- Opening Delimiter -

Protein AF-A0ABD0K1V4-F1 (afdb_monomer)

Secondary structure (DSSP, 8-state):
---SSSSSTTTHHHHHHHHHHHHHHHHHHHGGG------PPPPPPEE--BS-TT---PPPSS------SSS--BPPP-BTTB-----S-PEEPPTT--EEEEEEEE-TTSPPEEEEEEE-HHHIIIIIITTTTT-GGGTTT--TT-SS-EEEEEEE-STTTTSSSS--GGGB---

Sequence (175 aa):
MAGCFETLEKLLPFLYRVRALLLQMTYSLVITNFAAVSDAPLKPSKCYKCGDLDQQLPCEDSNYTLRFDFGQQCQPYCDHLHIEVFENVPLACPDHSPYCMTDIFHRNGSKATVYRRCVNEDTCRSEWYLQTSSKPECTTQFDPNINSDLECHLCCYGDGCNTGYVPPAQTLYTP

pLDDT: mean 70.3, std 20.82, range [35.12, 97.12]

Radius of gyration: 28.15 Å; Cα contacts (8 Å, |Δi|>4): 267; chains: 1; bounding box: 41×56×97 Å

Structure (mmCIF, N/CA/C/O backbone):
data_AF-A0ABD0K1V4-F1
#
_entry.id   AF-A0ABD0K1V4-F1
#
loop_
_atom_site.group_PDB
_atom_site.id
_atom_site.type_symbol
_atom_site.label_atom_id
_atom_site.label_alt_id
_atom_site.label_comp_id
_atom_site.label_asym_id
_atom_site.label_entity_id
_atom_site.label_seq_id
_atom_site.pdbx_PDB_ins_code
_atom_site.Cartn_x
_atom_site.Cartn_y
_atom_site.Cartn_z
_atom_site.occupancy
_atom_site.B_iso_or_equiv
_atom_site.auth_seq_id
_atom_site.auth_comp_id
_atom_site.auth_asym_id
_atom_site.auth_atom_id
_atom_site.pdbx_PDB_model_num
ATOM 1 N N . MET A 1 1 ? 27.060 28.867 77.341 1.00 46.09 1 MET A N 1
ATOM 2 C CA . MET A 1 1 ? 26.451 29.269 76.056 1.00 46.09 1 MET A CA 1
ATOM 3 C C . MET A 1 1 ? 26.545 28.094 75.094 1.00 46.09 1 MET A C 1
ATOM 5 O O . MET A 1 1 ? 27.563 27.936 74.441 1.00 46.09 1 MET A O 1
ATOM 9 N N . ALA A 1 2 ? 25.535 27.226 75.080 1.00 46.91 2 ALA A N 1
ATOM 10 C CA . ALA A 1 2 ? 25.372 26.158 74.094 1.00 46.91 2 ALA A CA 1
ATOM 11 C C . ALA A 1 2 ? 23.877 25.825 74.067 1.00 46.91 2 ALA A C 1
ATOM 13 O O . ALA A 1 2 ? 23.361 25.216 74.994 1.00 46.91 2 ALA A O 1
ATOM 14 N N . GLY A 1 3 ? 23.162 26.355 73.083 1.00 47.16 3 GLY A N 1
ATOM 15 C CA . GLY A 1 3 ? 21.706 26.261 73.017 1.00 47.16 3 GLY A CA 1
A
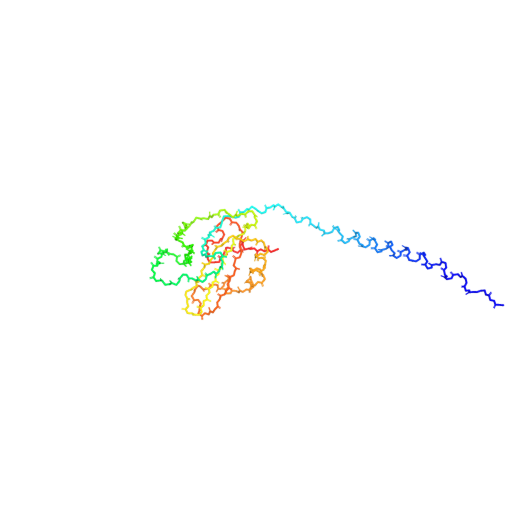TOM 16 C C . GLY A 1 3 ? 21.211 26.830 71.701 1.00 47.16 3 GLY A C 1
ATOM 17 O O . GLY A 1 3 ? 20.589 27.883 71.691 1.00 47.16 3 GLY A O 1
ATOM 18 N N . CYS A 1 4 ? 21.597 26.201 70.587 1.00 47.91 4 CYS A N 1
ATOM 19 C CA . CYS A 1 4 ? 21.069 26.542 69.261 1.00 47.91 4 CYS A CA 1
ATOM 20 C C . CYS A 1 4 ? 21.296 25.431 68.212 1.00 47.91 4 CYS A C 1
ATOM 22 O O . CYS A 1 4 ? 21.567 25.736 67.056 1.00 47.91 4 CYS A O 1
ATOM 24 N N . PHE A 1 5 ? 21.250 24.143 68.590 1.00 45.84 5 PHE A N 1
ATOM 25 C CA . PHE A 1 5 ? 21.501 23.046 67.632 1.00 45.84 5 PHE A CA 1
ATOM 26 C C . PHE A 1 5 ? 20.527 21.853 67.696 1.00 45.84 5 PHE A C 1
ATOM 28 O O . PHE A 1 5 ? 20.683 20.911 66.931 1.00 45.84 5 PHE A O 1
ATOM 35 N N . GLU A 1 6 ? 19.489 21.881 68.541 1.00 50.06 6 GLU A N 1
ATOM 36 C CA . GLU A 1 6 ? 18.561 20.737 68.699 1.00 50.06 6 GLU A CA 1
ATOM 37 C C . GLU A 1 6 ? 17.263 20.826 67.874 1.00 50.06 6 GLU A C 1
ATOM 39 O O . GLU A 1 6 ? 16.429 19.919 67.918 1.00 50.06 6 GLU A O 1
ATOM 44 N N . THR A 1 7 ? 17.055 21.895 67.101 1.00 53.81 7 THR A N 1
ATOM 45 C CA . THR A 1 7 ? 15.767 22.135 66.422 1.00 53.81 7 THR A CA 1
ATOM 46 C C . THR A 1 7 ? 15.718 21.715 64.951 1.00 53.81 7 THR A C 1
AT
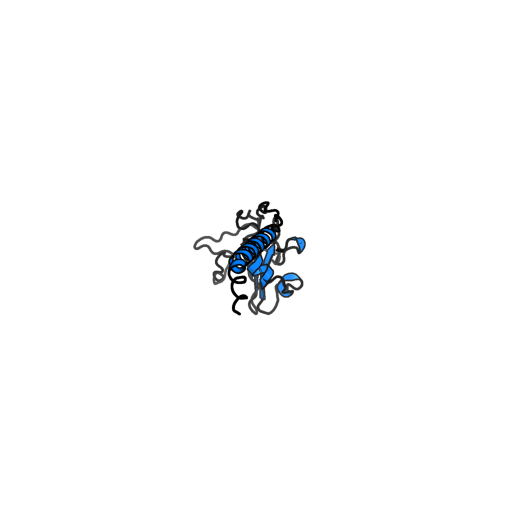OM 48 O O . THR A 1 7 ? 14.622 21.626 64.401 1.00 53.81 7 THR A O 1
ATOM 51 N N . LEU A 1 8 ? 16.851 21.419 64.299 1.00 48.25 8 LEU A N 1
ATOM 52 C CA . LEU A 1 8 ? 16.869 21.118 62.857 1.00 48.25 8 LEU A CA 1
ATOM 53 C C . LEU A 1 8 ? 16.635 19.631 62.522 1.00 48.25 8 LEU A C 1
ATOM 55 O O . LEU A 1 8 ? 16.009 19.323 61.509 1.00 48.25 8 LEU A O 1
ATOM 59 N N . GLU A 1 9 ? 17.061 18.697 63.380 1.00 52.69 9 GLU A N 1
ATOM 60 C CA . GLU A 1 9 ? 16.931 17.252 63.110 1.00 52.69 9 GLU A CA 1
ATOM 61 C C . GLU A 1 9 ? 15.490 16.727 63.209 1.00 52.69 9 GLU A C 1
ATOM 63 O O . GLU A 1 9 ? 15.139 15.735 62.571 1.00 52.69 9 GLU A O 1
ATOM 68 N N . LYS A 1 10 ? 14.608 17.422 63.937 1.00 52.94 10 LYS A N 1
ATOM 69 C CA . LYS A 1 10 ? 13.201 17.013 64.096 1.00 52.94 10 LYS A CA 1
ATOM 70 C C . LYS A 1 10 ? 12.298 17.406 62.918 1.00 52.94 10 LYS A C 1
ATOM 72 O O . LYS A 1 10 ? 11.181 16.904 62.826 1.00 52.94 10 LYS A O 1
ATOM 77 N N . LEU A 1 11 ? 12.764 18.265 62.005 1.00 53.09 11 LEU A N 1
ATOM 78 C CA . LEU A 1 11 ? 11.986 18.740 60.846 1.00 53.09 11 LEU A CA 1
ATOM 79 C C . LEU A 1 11 ? 12.235 17.928 59.563 1.00 53.09 11 LEU A C 1
ATOM 81 O O . LEU A 1 11 ? 11.370 17.875 58.686 1.00 53.09 11 LEU A O 1
ATOM 85 N N . LEU A 1 12 ? 13.374 17.236 59.470 1.00 55.62 12 LEU A N 1
ATOM 86 C CA . LEU A 1 12 ? 13.741 16.375 58.339 1.00 55.62 12 LEU A CA 1
ATOM 87 C C . LEU A 1 12 ? 12.715 15.267 58.007 1.00 55.62 12 LEU A C 1
ATOM 89 O O . LEU A 1 12 ? 12.364 15.138 56.831 1.00 55.62 12 LEU A O 1
ATOM 93 N N . PRO A 1 13 ? 12.156 14.504 58.971 1.00 56.12 13 PRO A N 1
ATOM 94 C CA . PRO A 1 13 ? 11.174 13.465 58.644 1.00 56.12 13 PRO A CA 1
ATOM 95 C C . PRO A 1 13 ? 9.818 14.035 58.196 1.00 56.12 13 PRO A C 1
ATOM 97 O O . PRO A 1 13 ? 9.096 13.382 57.439 1.00 56.12 13 PRO A O 1
ATOM 100 N N . PHE A 1 14 ? 9.476 15.259 58.613 1.00 56.16 14 PHE A N 1
ATOM 101 C CA . PHE A 1 14 ? 8.249 15.938 58.186 1.00 56.16 14 PHE A CA 1
ATOM 102 C C . PHE A 1 14 ? 8.351 16.419 56.735 1.00 56.16 14 PHE A C 1
ATOM 104 O O . PHE A 1 14 ? 7.451 16.166 55.934 1.00 56.16 14 PHE A O 1
ATOM 111 N N . LEU A 1 15 ? 9.481 17.029 56.365 1.00 56.34 15 LEU A N 1
ATOM 112 C CA . LEU A 1 15 ? 9.732 17.481 54.994 1.00 56.34 15 LEU A CA 1
ATOM 113 C C . LEU A 1 15 ? 9.781 16.311 53.999 1.00 56.34 15 LEU A C 1
ATOM 115 O O . LEU A 1 15 ? 9.287 16.436 52.878 1.00 56.34 15 LEU A O
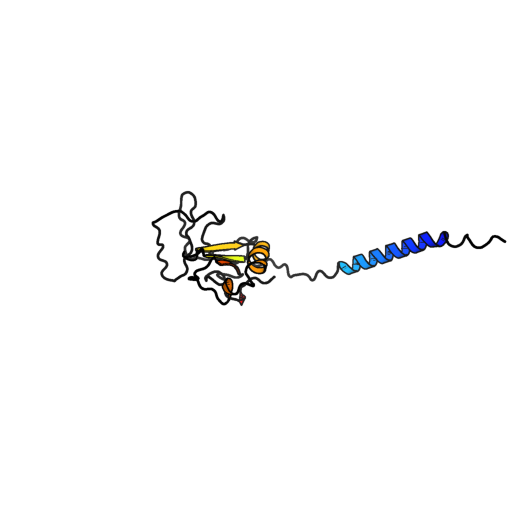 1
ATOM 119 N N . TYR A 1 16 ? 10.297 15.149 54.416 1.00 54.25 16 TYR A N 1
ATOM 120 C CA . TYR A 1 16 ? 10.344 13.952 53.571 1.00 54.25 16 TYR A CA 1
ATOM 121 C C . TYR A 1 16 ? 8.946 13.388 53.264 1.00 54.25 16 TYR A C 1
ATOM 123 O O . TYR A 1 16 ? 8.659 13.020 52.124 1.00 54.25 16 TYR A O 1
ATOM 131 N N . ARG A 1 17 ? 8.036 13.386 54.252 1.00 57.03 17 ARG A N 1
ATOM 132 C CA . ARG A 1 17 ? 6.642 12.945 54.059 1.00 57.03 17 ARG A CA 1
ATOM 133 C C . ARG A 1 17 ? 5.846 13.889 53.159 1.00 57.03 17 ARG A C 1
ATOM 135 O O . ARG A 1 17 ? 5.086 13.418 52.318 1.00 57.03 17 ARG A O 1
ATOM 142 N N . VAL A 1 18 ? 6.059 15.200 53.278 1.00 59.50 18 VAL A N 1
ATOM 143 C CA . VAL A 1 18 ? 5.411 16.196 52.405 1.00 59.50 18 VAL A CA 1
ATOM 144 C C . VAL A 1 18 ? 5.887 16.048 50.954 1.00 59.50 18 VAL A C 1
ATOM 146 O O . VAL A 1 18 ? 5.076 16.097 50.032 1.00 59.50 18 VAL A O 1
ATOM 149 N N . ARG A 1 19 ? 7.181 15.778 50.734 1.00 59.06 19 ARG A N 1
ATOM 150 C CA . ARG A 1 19 ? 7.740 15.555 49.389 1.00 59.06 19 ARG A CA 1
ATOM 151 C C . ARG A 1 19 ? 7.218 14.267 48.738 1.00 59.06 19 ARG A C 1
ATOM 153 O O . ARG A 1 19 ? 6.936 14.270 47.543 1.00 59.06 19 ARG A O 1
ATOM 160 N N . ALA A 1 20 ? 7.042 13.198 49.519 1.00 55.75 20 ALA A N 1
ATOM 161 C CA . ALA A 1 20 ? 6.465 11.937 49.044 1.00 55.75 20 ALA A CA 1
ATOM 162 C C . ALA A 1 20 ? 4.981 12.077 48.649 1.00 55.75 20 ALA A C 1
ATOM 164 O O . ALA A 1 20 ? 4.570 11.557 47.614 1.00 55.75 20 ALA A O 1
ATOM 165 N N . LEU A 1 21 ? 4.196 12.837 49.422 1.00 54.03 21 LEU A N 1
ATOM 166 C CA . LEU A 1 21 ? 2.789 13.118 49.110 1.00 54.03 21 LEU A CA 1
ATOM 167 C C . LEU A 1 21 ? 2.628 14.002 47.861 1.00 54.03 21 LEU A C 1
ATOM 169 O O . LEU A 1 21 ? 1.755 13.742 47.035 1.00 54.03 21 LEU A O 1
ATOM 173 N N . LEU A 1 22 ? 3.500 14.999 47.673 1.00 55.03 22 LEU A N 1
ATOM 174 C CA . LEU A 1 22 ? 3.491 15.845 46.472 1.00 55.03 22 LEU A CA 1
ATOM 175 C C . LEU A 1 22 ? 3.855 15.063 45.196 1.00 55.03 22 LEU A C 1
ATOM 177 O O . LEU A 1 22 ? 3.257 15.305 44.152 1.00 55.03 22 LEU A O 1
ATOM 181 N N . LEU A 1 23 ? 4.771 14.089 45.279 1.00 53.34 23 LEU A N 1
ATOM 182 C CA . LEU A 1 23 ? 5.110 13.196 44.159 1.00 53.34 23 LEU A CA 1
ATOM 183 C C . LEU A 1 23 ? 3.980 12.212 43.804 1.00 53.34 23 LEU A C 1
ATOM 185 O O . LEU A 1 23 ? 3.803 11.888 42.633 1.00 53.34 23 LEU A O 1
ATOM 189 N N . GLN A 1 24 ? 3.185 11.756 44.777 1.00 53.53 24 GLN A N 1
ATOM 190 C CA . GLN A 1 24 ? 2.013 10.909 44.503 1.00 53.53 24 GLN A CA 1
ATOM 191 C C . GLN A 1 24 ? 0.854 11.684 43.859 1.00 53.53 24 GLN A C 1
ATOM 193 O O . GLN A 1 24 ? 0.138 11.140 43.012 1.00 53.53 24 GLN A O 1
ATOM 198 N N . MET A 1 25 ? 0.686 12.964 44.209 1.00 48.22 25 MET A N 1
ATOM 199 C CA . MET A 1 25 ? -0.339 13.810 43.593 1.00 48.22 25 MET A CA 1
ATOM 200 C C . MET A 1 25 ? -0.014 14.182 42.142 1.00 48.22 25 MET A C 1
ATOM 202 O O . MET A 1 25 ? -0.928 14.223 41.321 1.00 48.22 25 MET A O 1
ATOM 206 N N . THR A 1 26 ? 1.259 14.371 41.776 1.00 50.94 26 THR A N 1
ATOM 207 C CA . THR A 1 26 ? 1.630 14.598 40.367 1.00 50.94 26 THR A CA 1
ATOM 208 C C . THR A 1 26 ? 1.531 13.327 39.524 1.00 50.94 26 THR A C 1
ATOM 210 O O . THR A 1 26 ? 1.103 13.408 38.376 1.00 50.94 26 THR A O 1
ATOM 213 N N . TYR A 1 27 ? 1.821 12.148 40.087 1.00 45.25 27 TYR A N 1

- Closing Delimiter -

**WORK REQUEST**
Send back the lines of the records word for word, from the very first through the line containing "ATOM 5 O O .".

**RESULT**
Protein AF-A0ABD0K1V4-F1 (afdb_monomer)

Secondary structure (DSSP, 8-state):
---SSSSSTTTHHHHHHHHHHHHHHHHHHHGGG------PPPPPPEE--BS-TT---PPPSS------SSS--BPPP-BTTB-----S-PEEPPTT--EEEEEEEE-TTSPPEEEEEEE-HHHIIIIIITTTTT-GGGTTT--TT-SS-EEEEEEE-STTTTSSSS--GGGB---

Sequence (175 aa):
MAGCFETLEKLLPFLYRVRALLLQMTYSLVITNFAAVSDAPLKPSKCYKCGDLDQQLPCEDSNYTLRFDFGQQCQPYCDHLHIEVFENVPLACPDHSPYCMTDIFHRNGSKATVYRRCVNEDTCRSEWYLQTSSKPECTTQFDPNINSDLECHLCCYGDGCNTGYVPPAQTLYTP

pLDDT: mean 70.3, std 20.82, range [35.12, 97.12]

Radius of gyration: 28.15 Å; Cα contacts (8 Å, |Δi|>4): 267; chains: 1; bounding box: 41×56×97 Å

Structure (mmCIF, N/CA/C/O backbone):
data_AF-A0ABD0K1V4-F1
#
_entry.id   AF-A0ABD0K1V4-F1
#
loop_
_atom_site.group_PDB
_atom_site.id
_atom_site.type_symbol
_atom_site.label_atom_id
_atom_site.label_alt_id
_atom_site.label_comp_id
_atom_site.label_asym_id
_atom_site.label_entity_id
_atom_site.label_seq_id
_atom_site.pdbx_PDB_ins_code
_atom_site.Cartn_x
_atom_site.Cartn_y
_atom_site.Cartn_z
_atom_site.occupancy
_atom_site.B_iso_or_equiv
_atom_site.auth_seq_id
_atom_site.auth_comp_id
_atom_site.auth_asym_id
_atom_site.auth_atom_id
_atom_site.pdbx_PDB_model_num
ATOM 1 N N . MET A 1 1 ? 27.060 28.867 77.341 1.00 46.09 1 MET A N 1
ATOM 2 C CA . MET A 1 1 ? 26.451 29.269 76.056 1.00 46.09 1 MET A CA 1
ATOM 3 C C . MET A 1 1 ? 26.545 28.094 75.094 1.00 46.09 1 MET A C 1
ATOM 5 O O . MET A 1 1 ? 27.563 27.936 74.441 1.00 46.09 1 MET A O 1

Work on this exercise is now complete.